Back to the Future in New York City

Does New York City Mayor Bill de Blasio not understand that forbidding the police to engage in the stop and frisk policies instituted by Mayor Giuliani and continued by Mayor Bloomberg will lead to an increase in crime? Does he not care about the victims of those crimes? These are genuine and serious questions, because the consequences of de Blasio’s policies are starting to be felt.

Writing in National Review, Kevin Williamson discusses his own experiences in de Blasio’s new New York that sounds a lot like David Dinkins’ old New York.

It’s been a year since New York City adopted Local Law 71 with the enthusiastic support of Public Advocate Bill de Blasio, who is now mayor of the city. Local Law 71, the so-called Community Safety Act, used the possibility of endless civil-rights litigation to gut the city’s “stop, question, and frisk” procedure for dealing with street-level crime, and Mr. de Blasio campaigned energetically on the issue, charging that the New York Police Department had “unfairly targeted young African-American and Latino men.”

I have a theory that criminals keep up with the news, perhaps by osmosis.

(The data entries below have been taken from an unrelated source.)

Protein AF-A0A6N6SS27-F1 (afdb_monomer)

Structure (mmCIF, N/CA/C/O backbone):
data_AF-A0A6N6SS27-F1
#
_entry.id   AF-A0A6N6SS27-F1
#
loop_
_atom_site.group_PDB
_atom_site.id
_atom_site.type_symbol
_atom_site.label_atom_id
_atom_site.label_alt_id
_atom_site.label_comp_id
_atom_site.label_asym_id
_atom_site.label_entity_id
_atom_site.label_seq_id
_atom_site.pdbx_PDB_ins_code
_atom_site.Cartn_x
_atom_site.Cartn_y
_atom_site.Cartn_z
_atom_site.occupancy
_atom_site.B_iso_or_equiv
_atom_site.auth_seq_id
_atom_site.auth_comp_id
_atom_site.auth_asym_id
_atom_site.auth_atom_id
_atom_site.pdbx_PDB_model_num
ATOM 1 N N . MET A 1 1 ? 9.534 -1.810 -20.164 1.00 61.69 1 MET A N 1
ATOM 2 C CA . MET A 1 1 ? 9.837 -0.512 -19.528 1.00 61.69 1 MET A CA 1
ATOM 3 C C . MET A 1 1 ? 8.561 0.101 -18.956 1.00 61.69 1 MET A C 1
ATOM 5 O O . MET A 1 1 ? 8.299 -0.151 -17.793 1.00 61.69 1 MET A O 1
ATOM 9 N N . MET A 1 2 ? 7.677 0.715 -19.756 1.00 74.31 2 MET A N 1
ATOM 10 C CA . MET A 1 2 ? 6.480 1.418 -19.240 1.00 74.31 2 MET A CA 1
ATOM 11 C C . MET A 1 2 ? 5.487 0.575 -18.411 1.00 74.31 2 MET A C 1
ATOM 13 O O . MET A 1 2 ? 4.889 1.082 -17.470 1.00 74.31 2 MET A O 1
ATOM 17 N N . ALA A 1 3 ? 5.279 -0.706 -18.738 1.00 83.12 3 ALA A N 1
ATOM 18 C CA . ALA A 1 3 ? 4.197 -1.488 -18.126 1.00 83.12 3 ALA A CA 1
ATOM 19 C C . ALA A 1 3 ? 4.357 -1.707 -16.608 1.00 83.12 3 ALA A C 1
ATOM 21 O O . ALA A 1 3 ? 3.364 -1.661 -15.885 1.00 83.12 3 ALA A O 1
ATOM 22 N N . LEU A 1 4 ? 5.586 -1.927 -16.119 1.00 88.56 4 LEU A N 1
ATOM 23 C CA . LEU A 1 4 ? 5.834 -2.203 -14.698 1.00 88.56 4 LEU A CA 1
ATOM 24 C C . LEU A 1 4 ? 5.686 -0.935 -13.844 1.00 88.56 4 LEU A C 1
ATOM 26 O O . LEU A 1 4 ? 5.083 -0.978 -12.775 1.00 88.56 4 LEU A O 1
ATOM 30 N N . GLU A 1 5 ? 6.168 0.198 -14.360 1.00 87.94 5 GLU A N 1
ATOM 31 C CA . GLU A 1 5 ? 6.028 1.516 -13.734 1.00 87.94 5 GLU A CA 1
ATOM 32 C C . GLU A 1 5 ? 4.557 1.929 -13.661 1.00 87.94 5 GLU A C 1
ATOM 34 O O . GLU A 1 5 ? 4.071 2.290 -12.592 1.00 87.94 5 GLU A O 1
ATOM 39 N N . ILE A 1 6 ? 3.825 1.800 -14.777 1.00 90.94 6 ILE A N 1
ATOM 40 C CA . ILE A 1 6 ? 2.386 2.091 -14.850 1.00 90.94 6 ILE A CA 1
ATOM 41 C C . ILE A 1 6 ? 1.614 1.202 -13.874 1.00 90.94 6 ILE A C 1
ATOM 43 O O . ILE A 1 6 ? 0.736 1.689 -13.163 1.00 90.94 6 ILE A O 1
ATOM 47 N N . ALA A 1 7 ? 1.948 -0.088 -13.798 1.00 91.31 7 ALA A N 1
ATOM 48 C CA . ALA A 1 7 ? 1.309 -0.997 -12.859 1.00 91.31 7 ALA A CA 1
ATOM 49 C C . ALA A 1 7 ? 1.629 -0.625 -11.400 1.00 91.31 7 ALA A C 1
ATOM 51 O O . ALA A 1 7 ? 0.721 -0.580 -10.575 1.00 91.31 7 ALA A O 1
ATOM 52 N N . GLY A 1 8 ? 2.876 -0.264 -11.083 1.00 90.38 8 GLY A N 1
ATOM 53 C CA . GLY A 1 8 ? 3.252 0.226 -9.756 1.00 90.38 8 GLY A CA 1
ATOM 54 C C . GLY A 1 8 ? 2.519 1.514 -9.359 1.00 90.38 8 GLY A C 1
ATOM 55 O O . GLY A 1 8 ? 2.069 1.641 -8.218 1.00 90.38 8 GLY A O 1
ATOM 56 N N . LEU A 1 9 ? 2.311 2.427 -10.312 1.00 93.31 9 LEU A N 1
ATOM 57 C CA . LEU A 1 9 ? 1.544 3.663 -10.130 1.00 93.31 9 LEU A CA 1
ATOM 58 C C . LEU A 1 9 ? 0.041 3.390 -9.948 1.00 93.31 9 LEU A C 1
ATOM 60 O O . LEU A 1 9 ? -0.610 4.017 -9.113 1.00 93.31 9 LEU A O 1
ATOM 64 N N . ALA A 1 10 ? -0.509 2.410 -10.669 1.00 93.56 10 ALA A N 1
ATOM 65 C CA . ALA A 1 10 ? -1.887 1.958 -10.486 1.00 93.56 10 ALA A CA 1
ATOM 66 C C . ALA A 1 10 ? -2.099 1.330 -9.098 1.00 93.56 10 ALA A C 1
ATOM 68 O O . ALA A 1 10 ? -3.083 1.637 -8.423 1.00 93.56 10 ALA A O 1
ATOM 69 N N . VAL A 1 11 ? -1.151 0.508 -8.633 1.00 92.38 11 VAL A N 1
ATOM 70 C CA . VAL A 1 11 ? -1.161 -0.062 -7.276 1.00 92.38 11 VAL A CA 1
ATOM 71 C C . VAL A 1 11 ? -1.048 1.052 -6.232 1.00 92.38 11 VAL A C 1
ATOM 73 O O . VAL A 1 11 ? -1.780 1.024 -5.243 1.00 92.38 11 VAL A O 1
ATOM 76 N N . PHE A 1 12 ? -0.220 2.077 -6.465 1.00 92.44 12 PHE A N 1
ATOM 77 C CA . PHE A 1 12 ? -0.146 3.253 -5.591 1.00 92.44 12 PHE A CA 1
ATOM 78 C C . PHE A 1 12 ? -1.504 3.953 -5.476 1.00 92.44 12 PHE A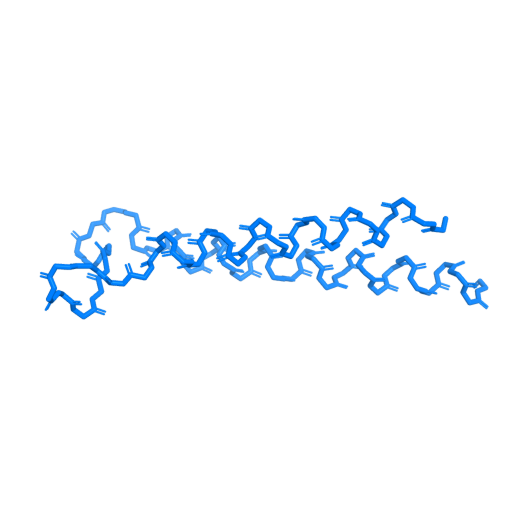 C 1
ATOM 80 O O . PHE A 1 12 ? -2.001 4.178 -4.374 1.00 92.44 12 PHE A O 1
ATOM 87 N N . ALA A 1 13 ? -2.143 4.246 -6.612 1.00 95.50 13 ALA A N 1
ATOM 88 C CA . ALA A 1 13 ? -3.448 4.896 -6.644 1.00 95.50 13 ALA A CA 1
ATOM 89 C C . ALA A 1 13 ? -4.517 4.061 -5.918 1.00 95.50 13 ALA A C 1
ATOM 91 O O . ALA A 1 13 ? -5.268 4.595 -5.101 1.00 95.50 13 ALA A O 1
ATOM 92 N N . ALA A 1 14 ? -4.541 2.743 -6.139 1.00 94.06 14 ALA A N 1
ATOM 93 C CA . ALA A 1 14 ? -5.422 1.831 -5.414 1.00 94.06 14 ALA A CA 1
ATOM 94 C C . ALA A 1 14 ? -5.151 1.854 -3.900 1.00 94.06 14 ALA A C 1
ATOM 96 O O . ALA A 1 14 ? -6.090 1.891 -3.106 1.00 94.06 14 ALA A O 1
ATOM 97 N N . THR A 1 15 ? -3.882 1.906 -3.493 1.00 93.31 15 THR A N 1
ATOM 98 C CA . THR A 1 15 ? -3.474 2.028 -2.085 1.00 93.31 15 THR A CA 1
ATOM 99 C C . THR A 1 15 ? -4.009 3.312 -1.457 1.00 93.31 15 THR A C 1
ATOM 101 O O . THR A 1 15 ? -4.559 3.268 -0.360 1.00 93.31 15 THR A O 1
ATOM 104 N N . VAL A 1 16 ? -3.911 4.446 -2.160 1.00 92.56 16 VAL A N 1
ATOM 105 C CA . VAL A 1 16 ? -4.451 5.736 -1.700 1.00 92.56 16 VAL A CA 1
ATOM 106 C C . VAL A 1 16 ? -5.970 5.668 -1.547 1.00 92.56 16 VAL A C 1
ATOM 108 O O . VAL A 1 16 ? -6.503 6.093 -0.524 1.00 92.56 16 VAL A O 1
ATOM 111 N N . VAL A 1 17 ? -6.684 5.085 -2.514 1.00 94.12 17 VAL A N 1
ATOM 112 C CA . VAL A 1 17 ? -8.143 4.901 -2.423 1.00 94.12 17 VAL A CA 1
ATOM 113 C C . VAL A 1 17 ? -8.512 4.025 -1.225 1.00 94.12 17 VAL A C 1
ATOM 115 O O . VAL A 1 17 ? -9.399 4.388 -0.451 1.00 94.12 17 VAL A O 1
ATOM 118 N N . LEU A 1 18 ? -7.812 2.905 -1.025 1.00 90.94 18 LEU A N 1
ATOM 119 C CA . LEU A 1 18 ? -8.026 2.027 0.126 1.00 90.94 18 LEU A CA 1
ATOM 120 C C . LEU A 1 18 ? -7.744 2.760 1.439 1.00 90.94 18 LEU A C 1
ATOM 122 O O . LEU A 1 18 ? -8.562 2.693 2.351 1.00 90.94 18 LEU A O 1
ATOM 126 N N . PHE A 1 19 ? -6.665 3.535 1.519 1.00 89.62 19 PHE A N 1
ATOM 127 C CA . PHE A 1 19 ? -6.363 4.371 2.679 1.00 89.62 19 PHE A CA 1
ATOM 128 C C . PHE A 1 19 ? -7.496 5.364 2.986 1.00 89.62 19 PHE A C 1
ATOM 130 O O . PHE A 1 19 ? -7.960 5.434 4.123 1.00 89.62 19 PHE A O 1
ATOM 137 N N . LEU A 1 20 ? -8.025 6.064 1.977 1.00 88.62 20 LEU A N 1
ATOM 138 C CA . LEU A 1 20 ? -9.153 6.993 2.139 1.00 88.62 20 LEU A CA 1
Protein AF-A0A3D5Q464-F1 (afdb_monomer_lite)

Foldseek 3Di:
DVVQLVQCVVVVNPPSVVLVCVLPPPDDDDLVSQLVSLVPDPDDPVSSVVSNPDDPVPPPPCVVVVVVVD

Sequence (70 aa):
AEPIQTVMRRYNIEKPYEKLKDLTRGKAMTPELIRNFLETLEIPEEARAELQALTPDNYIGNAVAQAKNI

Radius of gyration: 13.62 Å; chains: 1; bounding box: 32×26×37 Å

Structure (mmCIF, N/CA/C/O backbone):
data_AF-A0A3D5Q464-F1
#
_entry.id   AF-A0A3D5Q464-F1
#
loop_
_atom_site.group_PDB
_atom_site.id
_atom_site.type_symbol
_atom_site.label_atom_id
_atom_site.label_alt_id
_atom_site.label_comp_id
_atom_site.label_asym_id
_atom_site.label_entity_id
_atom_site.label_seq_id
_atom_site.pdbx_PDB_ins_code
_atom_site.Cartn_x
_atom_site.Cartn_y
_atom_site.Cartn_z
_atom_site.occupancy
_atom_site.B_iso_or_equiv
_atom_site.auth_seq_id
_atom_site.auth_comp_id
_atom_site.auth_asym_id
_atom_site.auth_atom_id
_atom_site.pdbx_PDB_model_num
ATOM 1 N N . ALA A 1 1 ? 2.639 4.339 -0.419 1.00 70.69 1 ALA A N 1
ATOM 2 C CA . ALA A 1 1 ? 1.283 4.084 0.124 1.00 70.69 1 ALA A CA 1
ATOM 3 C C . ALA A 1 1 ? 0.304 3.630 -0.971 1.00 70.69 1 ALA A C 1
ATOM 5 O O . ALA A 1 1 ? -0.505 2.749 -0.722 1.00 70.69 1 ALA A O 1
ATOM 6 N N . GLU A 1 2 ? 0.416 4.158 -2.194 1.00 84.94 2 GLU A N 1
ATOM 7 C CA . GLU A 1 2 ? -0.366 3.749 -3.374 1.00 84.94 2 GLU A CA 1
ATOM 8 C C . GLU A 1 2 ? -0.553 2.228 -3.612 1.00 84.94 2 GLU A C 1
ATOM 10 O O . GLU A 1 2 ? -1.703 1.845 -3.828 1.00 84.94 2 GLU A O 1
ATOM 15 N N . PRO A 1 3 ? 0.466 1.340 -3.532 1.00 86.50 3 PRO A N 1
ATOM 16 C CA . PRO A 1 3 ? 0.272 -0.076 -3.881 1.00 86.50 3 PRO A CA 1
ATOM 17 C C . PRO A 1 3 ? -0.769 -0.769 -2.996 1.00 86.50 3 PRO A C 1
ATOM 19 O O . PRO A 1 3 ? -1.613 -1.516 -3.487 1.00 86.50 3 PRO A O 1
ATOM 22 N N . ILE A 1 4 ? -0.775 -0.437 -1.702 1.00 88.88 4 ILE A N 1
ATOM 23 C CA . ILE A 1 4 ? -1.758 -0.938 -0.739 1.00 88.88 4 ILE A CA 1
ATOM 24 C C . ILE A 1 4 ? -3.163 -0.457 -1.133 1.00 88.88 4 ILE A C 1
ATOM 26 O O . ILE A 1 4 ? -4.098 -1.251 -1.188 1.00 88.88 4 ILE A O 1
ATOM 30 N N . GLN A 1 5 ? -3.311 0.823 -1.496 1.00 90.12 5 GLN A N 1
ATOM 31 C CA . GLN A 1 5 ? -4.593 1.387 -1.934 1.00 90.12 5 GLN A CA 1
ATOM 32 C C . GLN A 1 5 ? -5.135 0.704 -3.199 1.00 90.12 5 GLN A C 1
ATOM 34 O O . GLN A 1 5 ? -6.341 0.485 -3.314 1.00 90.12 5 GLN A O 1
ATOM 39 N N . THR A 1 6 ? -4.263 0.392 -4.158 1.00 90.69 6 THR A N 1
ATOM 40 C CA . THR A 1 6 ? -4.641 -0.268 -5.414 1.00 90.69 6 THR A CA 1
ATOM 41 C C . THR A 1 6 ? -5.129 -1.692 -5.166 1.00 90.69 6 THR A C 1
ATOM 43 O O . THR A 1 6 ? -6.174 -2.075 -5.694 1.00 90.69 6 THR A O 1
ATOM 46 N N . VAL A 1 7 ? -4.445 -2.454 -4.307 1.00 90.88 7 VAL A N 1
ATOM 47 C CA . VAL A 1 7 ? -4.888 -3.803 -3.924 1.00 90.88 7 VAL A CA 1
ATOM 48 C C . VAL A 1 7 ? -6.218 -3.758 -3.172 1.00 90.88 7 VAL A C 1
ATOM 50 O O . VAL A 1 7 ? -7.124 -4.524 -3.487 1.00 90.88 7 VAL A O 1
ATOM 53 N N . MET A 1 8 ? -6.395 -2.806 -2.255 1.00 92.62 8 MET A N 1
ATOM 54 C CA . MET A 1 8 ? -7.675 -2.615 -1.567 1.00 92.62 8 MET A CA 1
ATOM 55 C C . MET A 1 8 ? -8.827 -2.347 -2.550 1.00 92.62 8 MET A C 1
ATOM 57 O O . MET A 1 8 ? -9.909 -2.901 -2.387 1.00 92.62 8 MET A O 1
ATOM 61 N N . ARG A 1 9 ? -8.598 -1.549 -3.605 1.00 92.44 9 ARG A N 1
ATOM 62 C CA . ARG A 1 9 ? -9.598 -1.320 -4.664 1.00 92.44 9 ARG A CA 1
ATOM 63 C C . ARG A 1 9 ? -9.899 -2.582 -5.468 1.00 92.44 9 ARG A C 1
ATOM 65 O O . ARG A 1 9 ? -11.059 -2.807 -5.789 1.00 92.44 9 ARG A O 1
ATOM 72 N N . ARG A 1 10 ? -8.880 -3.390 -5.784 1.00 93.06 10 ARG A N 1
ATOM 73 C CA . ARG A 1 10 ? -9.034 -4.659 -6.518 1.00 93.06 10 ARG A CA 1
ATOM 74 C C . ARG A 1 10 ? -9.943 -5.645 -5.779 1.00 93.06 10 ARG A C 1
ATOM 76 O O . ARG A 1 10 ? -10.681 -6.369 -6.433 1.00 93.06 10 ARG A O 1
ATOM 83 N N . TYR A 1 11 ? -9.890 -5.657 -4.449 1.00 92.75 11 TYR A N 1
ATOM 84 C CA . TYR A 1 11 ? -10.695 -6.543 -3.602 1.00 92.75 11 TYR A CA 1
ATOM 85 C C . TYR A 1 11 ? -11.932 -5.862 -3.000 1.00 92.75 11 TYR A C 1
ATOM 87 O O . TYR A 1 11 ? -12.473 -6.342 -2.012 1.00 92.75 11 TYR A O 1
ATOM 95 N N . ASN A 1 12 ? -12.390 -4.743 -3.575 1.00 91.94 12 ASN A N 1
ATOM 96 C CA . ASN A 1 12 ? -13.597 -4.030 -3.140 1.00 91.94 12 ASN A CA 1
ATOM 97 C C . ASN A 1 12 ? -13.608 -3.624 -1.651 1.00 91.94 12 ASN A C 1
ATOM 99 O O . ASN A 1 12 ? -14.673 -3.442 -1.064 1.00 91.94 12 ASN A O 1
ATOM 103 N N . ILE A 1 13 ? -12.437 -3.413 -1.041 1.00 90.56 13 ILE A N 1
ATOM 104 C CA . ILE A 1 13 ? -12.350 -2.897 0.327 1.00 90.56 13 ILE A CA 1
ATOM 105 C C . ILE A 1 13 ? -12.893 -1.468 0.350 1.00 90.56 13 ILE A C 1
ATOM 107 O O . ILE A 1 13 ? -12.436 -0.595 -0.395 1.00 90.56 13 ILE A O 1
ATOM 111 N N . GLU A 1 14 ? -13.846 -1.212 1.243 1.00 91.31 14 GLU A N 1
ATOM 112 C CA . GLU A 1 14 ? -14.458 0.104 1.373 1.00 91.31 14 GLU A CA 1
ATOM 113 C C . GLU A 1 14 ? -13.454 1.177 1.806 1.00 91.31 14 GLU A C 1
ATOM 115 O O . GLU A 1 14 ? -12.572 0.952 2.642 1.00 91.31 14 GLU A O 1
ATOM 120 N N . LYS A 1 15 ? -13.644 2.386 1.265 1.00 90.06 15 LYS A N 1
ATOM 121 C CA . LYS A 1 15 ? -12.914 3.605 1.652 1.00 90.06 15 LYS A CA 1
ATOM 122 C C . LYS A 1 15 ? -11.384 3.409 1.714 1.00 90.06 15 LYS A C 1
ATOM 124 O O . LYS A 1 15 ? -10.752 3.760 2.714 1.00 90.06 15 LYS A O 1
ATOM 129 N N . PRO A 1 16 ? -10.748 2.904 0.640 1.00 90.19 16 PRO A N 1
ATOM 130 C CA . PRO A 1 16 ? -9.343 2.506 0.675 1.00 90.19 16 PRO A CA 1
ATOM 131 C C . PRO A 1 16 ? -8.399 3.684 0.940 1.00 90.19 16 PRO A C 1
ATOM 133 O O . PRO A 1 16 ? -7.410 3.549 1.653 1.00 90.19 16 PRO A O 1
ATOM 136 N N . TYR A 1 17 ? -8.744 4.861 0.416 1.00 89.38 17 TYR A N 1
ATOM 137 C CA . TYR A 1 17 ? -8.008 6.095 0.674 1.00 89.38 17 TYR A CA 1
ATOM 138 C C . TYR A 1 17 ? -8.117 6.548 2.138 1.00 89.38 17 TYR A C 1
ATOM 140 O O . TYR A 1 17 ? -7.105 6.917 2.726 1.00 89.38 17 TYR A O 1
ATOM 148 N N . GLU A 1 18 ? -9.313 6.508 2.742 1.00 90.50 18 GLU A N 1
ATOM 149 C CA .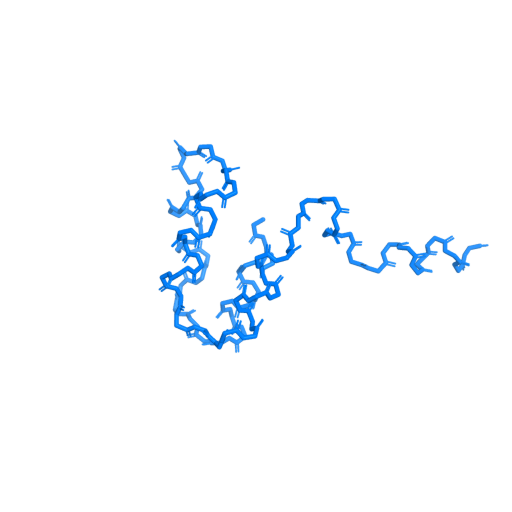 GLU A 1 18 ? -9.507 6.967 4.127 1.00 90.50 18 GLU A CA 1
ATOM 150 C C . GLU A 1 18 ? -8.761 6.066 5.114 1.00 90.50 18 GLU A C 1
ATOM 152 O O . GLU A 1 18 ? -7.968 6.564 5.907 1.00 90.50 18 GLU A O 1
ATOM 157 N N . LYS A 1 19 ? -8.901 4.740 4.982 1.00 89.81 19 LYS A N 1
ATOM 158 C CA . LYS A 1 19 ? -8.179 3.759 5.813 1.00 89.81 19 LYS A CA 1
ATOM 159 C C . LYS A 1 19 ? -6.660 3.957 5.758 1.00 89.81 19 LYS A C 1
ATOM 161 O O . LYS A 1 19 ? -5.978 3.889 6.778 1.00 89.81 19 LYS A O 1
ATOM 166 N N . LEU A 1 20 ? -6.126 4.228 4.568 1.00 88.62 20 LEU A N 1
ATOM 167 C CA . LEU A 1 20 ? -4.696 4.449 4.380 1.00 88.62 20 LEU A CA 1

Indeed they do, and they don’t need newspapers, TVs, or the internet. They just see the behavior of cops and react accordingly, unleashing their demons in the knowledge that the consequences formerly anticipated no longer will apply. I used to spend a lot of time in New York City in the late 1970s and 80s, when a dystopian movie like Escape from New York touched the public’s nerve, spawning a genre of “Escape from…” movies about a society falling apart into near-anarchy. These times may be about to reappear.

Violent crime around the city is up significantly. Central Park muggings and casual, racially motivated assaults are back in the news. In a city in which it is well-nigh impossible for me to carry a gun legally (I have held concealed-carry permits in other jurisdictions), shootings are up 12 percent. We are seeing increasingly Chicago-style headlines: Over one mid-August weekend, 21 people were shot.

In 2012, there were no rapes in Central Park. By September of 2013, a month after the Community Safety Act was passed, there had been a half dozen, and felonies in the park were up 10 percent. Misdemeanor sex crimes in the park rose by 100 percent. Concession-stand workers were robbed at knifepoint, and this past weekend a woman was shot in the head with an airgun by a gang of black teens shouting, “White people suck!”

Densely populated, racially and economically diverse, and full of energy, New York City can be very, very good (when people know that crime will be punished and achievement rewarded) or very, very bad (when criminals don’t fear consequences and as a result, achievers hightail it out of town to Palm Beach or some other lower-taxed and safer precincts). It all depends on the leadership of the city and especially of the courts and police.

Bill de Blasio’s policy changes have highly predictable consequences. He doesn’t seem like a stupid man, so I have to assume he realizes there will be more murders, more rapes, more robberies, and more open racial attacks. I guess those are an acceptable price to pay for his version of utopia.

For most people, this amounts to something closer to a dystopia. As Williamson notes:

When there’s trouble in the city, it isn’t normally the people with resources who really suffer — we have a choice about whether to be here or somewhere else. Cities such as Detroit and Cleveland have inflicted enough man-made disasters on their populations that the people with sufficient incentive and means have simply left, with consequences that are now impossible to miss when visiting either city.